Problem details
Could you reproduce, from the records below, everything from the line with "ATOM 67 O O" down to the line with "ATOM 72 C CA", keeping both of those lines and changing nothing?
[Start of section]
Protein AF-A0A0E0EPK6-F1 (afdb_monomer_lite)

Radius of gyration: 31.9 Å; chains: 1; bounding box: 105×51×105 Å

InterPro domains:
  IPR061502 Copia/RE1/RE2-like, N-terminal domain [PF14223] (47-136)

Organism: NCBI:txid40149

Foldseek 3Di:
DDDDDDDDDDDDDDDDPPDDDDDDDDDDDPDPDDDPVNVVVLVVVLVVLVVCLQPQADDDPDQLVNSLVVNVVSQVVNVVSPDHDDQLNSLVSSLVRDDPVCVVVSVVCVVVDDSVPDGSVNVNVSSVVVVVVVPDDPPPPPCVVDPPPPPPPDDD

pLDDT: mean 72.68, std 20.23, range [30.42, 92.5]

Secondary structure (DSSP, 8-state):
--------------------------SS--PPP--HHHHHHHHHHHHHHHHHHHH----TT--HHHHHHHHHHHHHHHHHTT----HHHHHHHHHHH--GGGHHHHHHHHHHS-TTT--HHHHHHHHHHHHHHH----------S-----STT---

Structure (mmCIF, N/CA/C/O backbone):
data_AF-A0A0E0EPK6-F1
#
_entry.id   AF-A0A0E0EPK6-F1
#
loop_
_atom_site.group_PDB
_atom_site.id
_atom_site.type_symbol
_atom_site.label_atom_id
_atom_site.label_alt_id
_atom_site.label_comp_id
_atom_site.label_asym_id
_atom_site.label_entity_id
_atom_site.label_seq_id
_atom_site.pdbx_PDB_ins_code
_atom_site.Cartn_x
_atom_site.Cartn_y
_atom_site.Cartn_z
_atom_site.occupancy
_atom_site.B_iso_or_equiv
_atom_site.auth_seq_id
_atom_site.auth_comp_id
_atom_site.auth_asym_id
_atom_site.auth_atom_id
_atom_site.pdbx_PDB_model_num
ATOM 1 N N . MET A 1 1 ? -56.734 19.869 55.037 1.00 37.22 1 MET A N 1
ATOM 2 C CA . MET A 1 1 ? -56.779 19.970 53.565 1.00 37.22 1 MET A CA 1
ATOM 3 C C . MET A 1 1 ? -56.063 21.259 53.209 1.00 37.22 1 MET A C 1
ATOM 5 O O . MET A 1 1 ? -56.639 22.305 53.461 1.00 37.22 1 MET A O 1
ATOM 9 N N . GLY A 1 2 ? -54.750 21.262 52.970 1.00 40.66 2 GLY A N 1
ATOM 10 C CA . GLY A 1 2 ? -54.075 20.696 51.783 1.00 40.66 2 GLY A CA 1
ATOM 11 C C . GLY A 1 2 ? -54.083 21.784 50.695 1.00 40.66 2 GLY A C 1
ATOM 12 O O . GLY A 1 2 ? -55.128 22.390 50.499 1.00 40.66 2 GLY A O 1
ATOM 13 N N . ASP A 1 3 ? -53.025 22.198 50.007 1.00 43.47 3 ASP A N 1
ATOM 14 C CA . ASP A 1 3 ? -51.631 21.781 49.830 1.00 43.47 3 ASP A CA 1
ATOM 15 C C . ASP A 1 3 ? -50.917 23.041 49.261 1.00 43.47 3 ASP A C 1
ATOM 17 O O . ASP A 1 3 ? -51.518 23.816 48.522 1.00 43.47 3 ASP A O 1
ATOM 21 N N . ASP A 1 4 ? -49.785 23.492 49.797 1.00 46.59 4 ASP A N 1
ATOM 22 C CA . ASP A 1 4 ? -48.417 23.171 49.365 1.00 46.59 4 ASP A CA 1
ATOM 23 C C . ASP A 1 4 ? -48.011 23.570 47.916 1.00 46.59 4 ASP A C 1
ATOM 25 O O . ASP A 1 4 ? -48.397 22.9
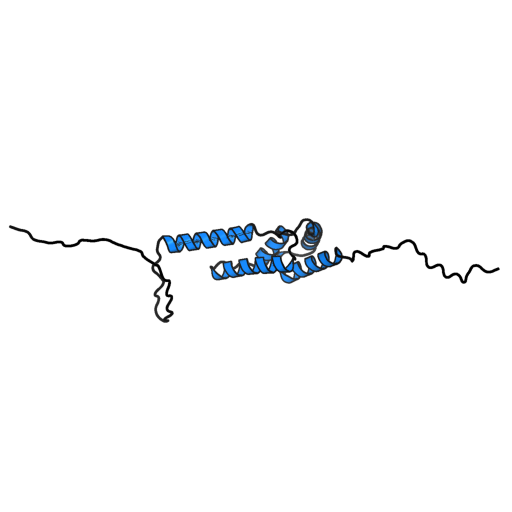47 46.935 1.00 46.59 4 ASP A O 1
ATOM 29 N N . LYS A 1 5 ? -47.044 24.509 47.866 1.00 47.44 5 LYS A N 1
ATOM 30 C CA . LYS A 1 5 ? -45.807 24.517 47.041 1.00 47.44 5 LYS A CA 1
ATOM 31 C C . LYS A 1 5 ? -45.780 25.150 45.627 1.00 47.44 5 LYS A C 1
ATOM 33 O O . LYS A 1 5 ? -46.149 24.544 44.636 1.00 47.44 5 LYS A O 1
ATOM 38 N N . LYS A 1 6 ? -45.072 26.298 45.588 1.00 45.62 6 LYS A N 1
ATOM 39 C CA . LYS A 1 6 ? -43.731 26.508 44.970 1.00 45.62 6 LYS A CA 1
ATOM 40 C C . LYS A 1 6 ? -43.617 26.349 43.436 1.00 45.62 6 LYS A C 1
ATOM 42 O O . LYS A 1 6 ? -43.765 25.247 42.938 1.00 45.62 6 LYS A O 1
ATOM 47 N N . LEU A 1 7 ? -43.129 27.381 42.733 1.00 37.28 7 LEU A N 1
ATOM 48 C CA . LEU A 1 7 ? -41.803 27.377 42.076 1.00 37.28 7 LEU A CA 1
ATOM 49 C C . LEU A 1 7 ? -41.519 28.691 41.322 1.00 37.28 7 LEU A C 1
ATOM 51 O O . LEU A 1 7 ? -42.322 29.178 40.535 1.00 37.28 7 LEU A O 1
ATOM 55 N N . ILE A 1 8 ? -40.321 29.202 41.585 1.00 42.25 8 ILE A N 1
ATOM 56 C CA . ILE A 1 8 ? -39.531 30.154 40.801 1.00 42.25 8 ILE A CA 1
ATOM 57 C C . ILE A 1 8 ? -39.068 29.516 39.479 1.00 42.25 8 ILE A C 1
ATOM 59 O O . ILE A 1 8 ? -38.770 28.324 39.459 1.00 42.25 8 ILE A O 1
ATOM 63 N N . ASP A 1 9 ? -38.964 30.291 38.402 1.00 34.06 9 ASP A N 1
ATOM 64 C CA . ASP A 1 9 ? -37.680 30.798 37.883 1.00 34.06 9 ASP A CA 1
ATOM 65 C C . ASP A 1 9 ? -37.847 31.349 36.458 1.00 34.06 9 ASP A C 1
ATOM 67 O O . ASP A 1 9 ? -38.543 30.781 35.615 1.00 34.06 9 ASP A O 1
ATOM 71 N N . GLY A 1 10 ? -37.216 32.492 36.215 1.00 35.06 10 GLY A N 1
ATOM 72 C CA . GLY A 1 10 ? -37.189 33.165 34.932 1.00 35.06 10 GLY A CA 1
[End of section]
[Start of section]
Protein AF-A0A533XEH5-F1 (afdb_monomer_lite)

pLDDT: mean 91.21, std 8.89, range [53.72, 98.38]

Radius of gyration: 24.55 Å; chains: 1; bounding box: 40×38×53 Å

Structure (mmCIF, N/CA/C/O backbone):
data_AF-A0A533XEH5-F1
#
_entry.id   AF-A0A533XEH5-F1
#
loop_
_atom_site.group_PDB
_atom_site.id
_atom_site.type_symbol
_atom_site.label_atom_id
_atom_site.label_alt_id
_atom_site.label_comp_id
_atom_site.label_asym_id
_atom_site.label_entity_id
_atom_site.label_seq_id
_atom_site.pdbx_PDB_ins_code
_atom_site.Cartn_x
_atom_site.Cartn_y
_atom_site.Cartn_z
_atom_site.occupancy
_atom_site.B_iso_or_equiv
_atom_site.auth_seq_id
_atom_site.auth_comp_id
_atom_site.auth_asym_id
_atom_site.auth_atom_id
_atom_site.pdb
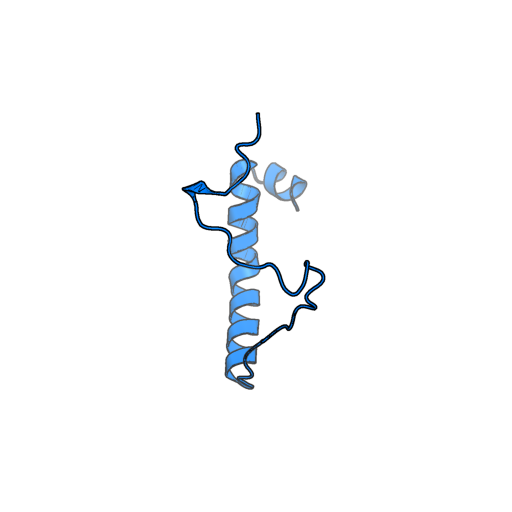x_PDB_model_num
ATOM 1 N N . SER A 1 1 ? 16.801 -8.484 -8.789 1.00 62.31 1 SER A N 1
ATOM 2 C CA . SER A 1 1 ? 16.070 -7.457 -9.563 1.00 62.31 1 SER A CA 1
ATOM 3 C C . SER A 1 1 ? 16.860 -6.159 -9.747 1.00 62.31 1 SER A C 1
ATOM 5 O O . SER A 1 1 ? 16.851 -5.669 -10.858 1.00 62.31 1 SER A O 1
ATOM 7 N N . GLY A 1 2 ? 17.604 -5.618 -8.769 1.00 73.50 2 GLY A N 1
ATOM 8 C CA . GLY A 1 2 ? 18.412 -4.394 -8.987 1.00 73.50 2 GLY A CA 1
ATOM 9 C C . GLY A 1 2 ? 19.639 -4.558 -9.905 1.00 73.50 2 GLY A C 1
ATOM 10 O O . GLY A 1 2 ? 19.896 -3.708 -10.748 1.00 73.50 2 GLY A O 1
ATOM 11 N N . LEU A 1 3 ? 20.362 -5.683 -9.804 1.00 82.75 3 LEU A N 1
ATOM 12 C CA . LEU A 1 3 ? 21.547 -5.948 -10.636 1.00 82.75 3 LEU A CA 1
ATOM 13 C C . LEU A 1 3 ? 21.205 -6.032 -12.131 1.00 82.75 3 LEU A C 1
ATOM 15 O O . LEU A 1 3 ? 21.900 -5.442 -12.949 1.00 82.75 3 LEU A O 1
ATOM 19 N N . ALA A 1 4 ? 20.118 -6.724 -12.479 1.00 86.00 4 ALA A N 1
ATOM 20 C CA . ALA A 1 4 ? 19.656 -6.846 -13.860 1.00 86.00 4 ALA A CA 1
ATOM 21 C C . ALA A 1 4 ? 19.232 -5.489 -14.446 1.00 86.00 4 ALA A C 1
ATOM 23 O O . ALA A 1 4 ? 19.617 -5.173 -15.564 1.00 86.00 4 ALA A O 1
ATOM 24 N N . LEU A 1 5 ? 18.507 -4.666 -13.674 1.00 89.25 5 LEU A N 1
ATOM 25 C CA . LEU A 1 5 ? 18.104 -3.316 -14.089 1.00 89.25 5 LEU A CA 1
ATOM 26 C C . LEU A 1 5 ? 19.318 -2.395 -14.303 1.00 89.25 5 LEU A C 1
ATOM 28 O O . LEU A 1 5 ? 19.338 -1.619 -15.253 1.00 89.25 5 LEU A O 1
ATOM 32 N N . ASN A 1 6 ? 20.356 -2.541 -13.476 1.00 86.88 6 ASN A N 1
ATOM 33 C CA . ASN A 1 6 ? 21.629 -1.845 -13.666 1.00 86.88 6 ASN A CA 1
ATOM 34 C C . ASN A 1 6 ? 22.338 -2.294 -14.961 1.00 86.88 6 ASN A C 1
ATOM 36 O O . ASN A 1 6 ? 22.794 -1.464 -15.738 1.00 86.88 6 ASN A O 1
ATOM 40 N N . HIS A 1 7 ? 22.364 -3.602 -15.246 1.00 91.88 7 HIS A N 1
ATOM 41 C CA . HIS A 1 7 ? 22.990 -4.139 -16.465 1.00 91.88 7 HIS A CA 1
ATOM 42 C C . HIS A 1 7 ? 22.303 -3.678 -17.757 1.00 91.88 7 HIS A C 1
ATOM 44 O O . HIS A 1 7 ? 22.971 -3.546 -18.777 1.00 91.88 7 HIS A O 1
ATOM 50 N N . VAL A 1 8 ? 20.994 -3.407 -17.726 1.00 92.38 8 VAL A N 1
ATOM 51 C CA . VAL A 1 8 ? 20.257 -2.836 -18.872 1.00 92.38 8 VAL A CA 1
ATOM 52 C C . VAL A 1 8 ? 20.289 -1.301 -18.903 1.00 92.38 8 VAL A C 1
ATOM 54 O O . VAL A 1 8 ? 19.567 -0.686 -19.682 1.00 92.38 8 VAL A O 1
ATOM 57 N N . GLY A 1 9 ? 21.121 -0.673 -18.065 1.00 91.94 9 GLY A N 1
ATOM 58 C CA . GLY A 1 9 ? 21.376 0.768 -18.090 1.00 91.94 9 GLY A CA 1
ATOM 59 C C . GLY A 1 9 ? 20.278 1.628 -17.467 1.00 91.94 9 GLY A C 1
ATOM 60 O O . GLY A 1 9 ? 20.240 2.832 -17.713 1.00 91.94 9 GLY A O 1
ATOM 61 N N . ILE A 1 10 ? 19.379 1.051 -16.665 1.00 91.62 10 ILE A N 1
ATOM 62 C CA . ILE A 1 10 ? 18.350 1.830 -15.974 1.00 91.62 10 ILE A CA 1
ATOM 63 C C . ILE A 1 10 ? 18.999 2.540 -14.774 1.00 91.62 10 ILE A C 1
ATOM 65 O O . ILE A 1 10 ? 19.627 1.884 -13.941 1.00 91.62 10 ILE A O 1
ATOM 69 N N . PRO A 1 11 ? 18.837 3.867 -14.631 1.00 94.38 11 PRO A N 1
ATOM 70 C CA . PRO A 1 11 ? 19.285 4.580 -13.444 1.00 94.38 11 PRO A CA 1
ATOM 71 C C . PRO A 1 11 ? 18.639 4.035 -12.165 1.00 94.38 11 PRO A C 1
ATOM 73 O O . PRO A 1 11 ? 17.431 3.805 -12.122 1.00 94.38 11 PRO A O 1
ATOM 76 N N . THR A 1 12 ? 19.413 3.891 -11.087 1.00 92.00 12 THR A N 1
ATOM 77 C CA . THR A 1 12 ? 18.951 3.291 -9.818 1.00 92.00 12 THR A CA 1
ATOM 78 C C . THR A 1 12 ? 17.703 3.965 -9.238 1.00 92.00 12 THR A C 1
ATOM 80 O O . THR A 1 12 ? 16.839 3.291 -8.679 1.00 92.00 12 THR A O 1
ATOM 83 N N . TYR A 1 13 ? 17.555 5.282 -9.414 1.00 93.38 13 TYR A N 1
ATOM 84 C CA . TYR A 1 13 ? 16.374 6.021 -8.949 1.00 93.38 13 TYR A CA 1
[End of section]
Solution
ATOM 67 O O . ASP A 1 9 ? -38.543 30.781 35.615 1.00 34.06 9 ASP A O 1
ATOM 71 N N . GLY A 1 10 ? -37.216 32.492 36.215 1.00 35.06 10 GLY A N 1
ATOM 72 C CA . GLY A 1 10 ? -37.189 33.165 34.932 1.00 35.06 10 GLY A CA 1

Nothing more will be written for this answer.